Each participant gave the content of the recordings into the possession of Boston College for preservation. Access to the tapes was to be restricted until after the interviewee’s death except where they provided prior written authority for their use otherwise. The applicant maintains that it was always understood that the contents of the interviews might be accessible after death, primarily for academic purposes. He says that it was never envisaged that the contents would be accessed by the Police Service of Northern Ireland (“PSNI”) for the purposes of criminal investigation or prosecution.

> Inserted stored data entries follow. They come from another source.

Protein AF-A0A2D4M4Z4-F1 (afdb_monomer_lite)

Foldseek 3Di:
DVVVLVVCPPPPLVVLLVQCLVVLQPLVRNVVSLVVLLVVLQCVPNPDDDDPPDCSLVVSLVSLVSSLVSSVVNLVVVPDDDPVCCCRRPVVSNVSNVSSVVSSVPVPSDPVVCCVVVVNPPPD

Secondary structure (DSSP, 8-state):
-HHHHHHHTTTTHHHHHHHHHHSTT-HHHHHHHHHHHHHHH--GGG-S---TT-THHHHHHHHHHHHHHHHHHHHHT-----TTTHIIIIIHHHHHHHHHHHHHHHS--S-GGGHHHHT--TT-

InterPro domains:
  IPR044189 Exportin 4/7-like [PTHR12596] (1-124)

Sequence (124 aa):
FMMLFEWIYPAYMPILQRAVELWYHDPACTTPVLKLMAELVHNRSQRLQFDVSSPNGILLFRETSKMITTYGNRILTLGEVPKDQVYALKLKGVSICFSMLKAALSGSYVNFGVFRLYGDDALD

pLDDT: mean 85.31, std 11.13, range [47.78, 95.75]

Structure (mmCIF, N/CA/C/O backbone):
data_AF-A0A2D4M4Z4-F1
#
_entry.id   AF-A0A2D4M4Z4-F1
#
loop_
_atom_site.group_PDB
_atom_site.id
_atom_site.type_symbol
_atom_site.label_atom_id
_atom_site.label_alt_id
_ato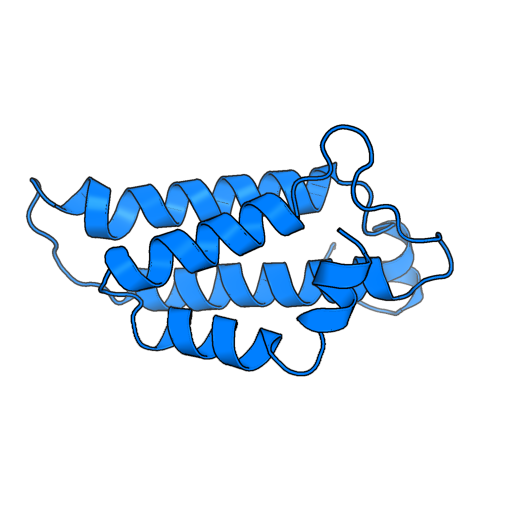m_site.label_comp_id
_atom_site.label_asym_id
_atom_site.label_entity_id
_atom_site.label_seq_id
_atom_site.pdbx_PDB_ins_code
_atom_site.Cartn_x
_atom_site.Cartn_y
_atom_site.Cartn_z
_atom_site.occupancy
_atom_site.B_iso_or_equiv
_atom_site.auth_seq_id
_atom_site.auth_comp_id
_atom_site.auth_asym_id
_atom_site.auth_atom_id
_atom_site.pdbx_PDB_model_num
ATOM 1 N N . PHE A 1 1 ? 10.422 -13.525 -6.873 1.00 77.31 1 PHE A N 1
ATOM 2 C CA . PHE A 1 1 ? 9.706 -12.242 -6.737 1.00 77.31 1 PHE A CA 1
ATOM 3 C C . PHE A 1 1 ? 9.188 -11.737 -8.079 1.00 77.31 1 PHE A C 1
ATOM 5 O O . PHE A 1 1 ? 7.999 -11.479 -8.140 1.00 77.31 1 PHE A O 1
ATOM 12 N N . MET A 1 2 ? 9.981 -11.717 -9.161 1.00 83.44 2 MET A N 1
ATOM 13 C CA . MET A 1 2 ? 9.459 -11.388 -10.506 1.00 83.44 2 MET A CA 1
ATOM 14 C C . MET A 1 2 ? 8.306 -12.300 -10.957 1.00 83.44 2 MET A C 1
ATOM 16 O O . MET A 1 2 ? 7.235 -11.792 -11.247 1.00 83.44 2 MET A O 1
ATOM 20 N N . MET A 1 3 ? 8.449 -13.630 -10.858 1.00 86.06 3 MET A N 1
ATOM 21 C CA . MET A 1 3 ? 7.341 -14.561 -11.162 1.00 86.06 3 MET A CA 1
ATOM 22 C C . MET A 1 3 ? 6.078 -14.307 -10.320 1.00 86.06 3 MET A C 1
ATOM 24 O O . MET A 1 3 ? 4.968 -14.515 -10.788 1.00 86.06 3 MET A O 1
ATOM 28 N N . LEU A 1 4 ? 6.233 -13.858 -9.066 1.00 86.38 4 LEU A N 1
ATOM 29 C CA . LEU A 1 4 ? 5.096 -13.519 -8.203 1.00 86.38 4 LEU A CA 1
ATOM 30 C C . LEU A 1 4 ? 4.425 -12.225 -8.677 1.00 86.38 4 LEU A C 1
ATOM 32 O O . LEU A 1 4 ? 3.203 -12.150 -8.705 1.00 86.38 4 LEU A O 1
ATOM 36 N N . PHE A 1 5 ? 5.220 -11.222 -9.058 1.00 86.38 5 PHE A N 1
ATOM 37 C CA . PHE A 1 5 ? 4.713 -9.982 -9.632 1.00 86.38 5 PHE A CA 1
ATOM 38 C C . PHE A 1 5 ? 3.964 -10.243 -10.943 1.00 86.38 5 PHE A C 1
ATOM 40 O O . PHE A 1 5 ? 2.835 -9.792 -11.072 1.00 86.38 5 PHE A O 1
ATOM 47 N N . GLU A 1 6 ? 4.535 -11.026 -11.859 1.00 87.88 6 GLU A N 1
ATOM 48 C CA . GLU A 1 6 ? 3.899 -11.418 -13.128 1.00 87.88 6 GLU A CA 1
ATOM 49 C C . GLU A 1 6 ? 2.654 -12.282 -12.928 1.00 87.88 6 GLU A C 1
ATOM 51 O O . GLU A 1 6 ? 1.710 -12.212 -13.709 1.00 87.88 6 GLU A O 1
ATOM 56 N N . TRP A 1 7 ? 2.629 -13.099 -11.874 1.00 88.56 7 TRP A N 1
ATOM 57 C CA . TRP A 1 7 ? 1.443 -13.874 -11.547 1.00 88.56 7 TRP A CA 1
ATOM 58 C C . TRP A 1 7 ? 0.321 -12.982 -11.011 1.00 88.56 7 TRP A C 1
ATOM 60 O O . TRP A 1 7 ? -0.820 -13.159 -11.417 1.00 88.56 7 TRP A O 1
ATOM 70 N N . ILE A 1 8 ? 0.623 -12.016 -10.132 1.00 89.25 8 ILE A N 1
ATOM 71 C CA . ILE A 1 8 ? -0.379 -11.131 -9.509 1.00 89.25 8 ILE A CA 1
ATOM 72 C C . ILE A 1 8 ? -0.849 -10.033 -10.470 1.00 89.25 8 ILE A C 1
ATOM 74 O O . ILE A 1 8 ? -2.043 -9.725 -10.530 1.00 89.25 8 ILE A O 1
ATOM 78 N N . TYR A 1 9 ? 0.073 -9.403 -11.189 1.00 86.94 9 TYR A N 1
ATOM 79 C CA . TYR A 1 9 ? -0.201 -8.288 -12.083 1.00 86.94 9 TYR A CA 1
ATOM 80 C C . TYR A 1 9 ? -0.304 -8.773 -13.539 1.00 86.94 9 TYR A C 1
ATOM 82 O O . TYR A 1 9 ? 0.593 -9.471 -13.997 1.00 86.94 9 TYR A O 1
ATOM 90 N N . PRO A 1 10 ? -1.334 -8.371 -14.310 1.00 88.12 10 PRO A N 1
ATOM 91 C CA . PRO A 1 10 ? -2.387 -7.413 -13.957 1.00 88.12 10 PRO A CA 1
ATOM 92 C C . PRO A 1 10 ? -3.657 -8.051 -13.368 1.00 88.12 10 PRO A C 1
ATOM 94 O O . PRO A 1 10 ? -4.513 -7.331 -12.863 1.00 88.12 10 PRO A O 1
ATOM 97 N N . ALA A 1 11 ? -3.817 -9.374 -13.444 1.00 90.19 11 ALA A N 1
ATOM 98 C CA . ALA A 1 11 ? -5.121 -10.024 -13.276 1.00 90.19 11 ALA A CA 1
ATOM 99 C C . ALA A 1 11 ? -5.660 -10.034 -11.832 1.00 90.19 11 ALA A C 1
ATOM 101 O O . ALA A 1 11 ? -6.856 -9.835 -11.621 1.00 90.19 11 ALA A O 1
ATOM 102 N N . TYR A 1 12 ? -4.803 -10.248 -10.831 1.00 90.69 12 TYR A N 1
ATOM 103 C CA . TYR A 1 12 ? -5.220 -10.436 -9.434 1.00 90.69 12 TYR A CA 1
ATOM 104 C C . TYR A 1 12 ? -5.011 -9.193 -8.563 1.00 90.69 12 TYR A C 1
ATOM 106 O O . TYR A 1 12 ? -5.627 -9.079 -7.503 1.00 90.69 12 TYR A O 1
ATOM 114 N N . MET A 1 13 ? -4.209 -8.222 -9.011 1.00 91.56 13 MET A N 1
ATOM 115 C CA . MET A 1 13 ? -4.018 -6.954 -8.296 1.00 91.56 13 MET A CA 1
ATOM 116 C C . MET A 1 13 ? -5.345 -6.206 -8.014 1.00 91.56 13 MET A C 1
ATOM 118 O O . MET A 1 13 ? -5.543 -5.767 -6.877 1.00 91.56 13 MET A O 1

Upon learning of the attempts by the PSNI and PPS to obtain the clients tapes he initiated Judicial Review proceedings in the Divisional Court in Belfast.

JUDGMENT was handed down on 22 October 2018 In the matter of an application for Judicial Review by Anthony McIntyre [2018] NIQB 79 is available at: https://judiciaryni.uk/sites/judiciary/files/decisions/McIntyre%27s%20%28Anthony%29%20Application.pdf

On 22 May 2019 Mr. McIntyre was granted an appeal to the UK Supreme Court.

END OF PRESS RELEASE

Boston tapes: Ex-IRA man to take case to Supreme Court

Boston tapes: Ex-IRA man to take case to Supreme Court
By Julian O’Neill
BBC News NI Home Affairs Correspondent
BBC News

Former IRA man Anthony McIntyre was a lead researcher on the oral history project

A former IRA member has been granted a Supreme Court hearing in a last attempt to stop police getting secret recordings about his role during the Troubles.

Anthony McIntyre gave the interviews as part of the oral history project known as the Boston tapes.
The hearing, expected in October, will seek to overturn a ruling made in favour of the police last year.

Meantime, the tapes remain in secure storage in a Belfast court building.

Mr McIntyre’s legal team has argued police should not be allowed the recordings due to mistakes in an International Letter of Request (ILOR), which set out a list of alleged offences that detectives are investigating.

“We welcome the decision of the UK Supreme Court to allow us to be heard on the issues critical to Mr McIntyre’s case,” said his solicitor Gavin Booth.

Mr McIntyre became involved with the Boston College project in 2001 as one of the main researchers.
He is among dozens of ex-paramilitaries who gave testimonies about their role during the Troubles on the understanding the accounts would remain confidential while they are alive.

However, the Police Service of Northern Ireland (PSNI) later secured transcripts given by former IRA woman Dolours Price and high-profile loyalist, Winston Rea.

They have been seeking Mr McIntyre’s recordings for several years.

The Belfast man was jailed for murder in 1977.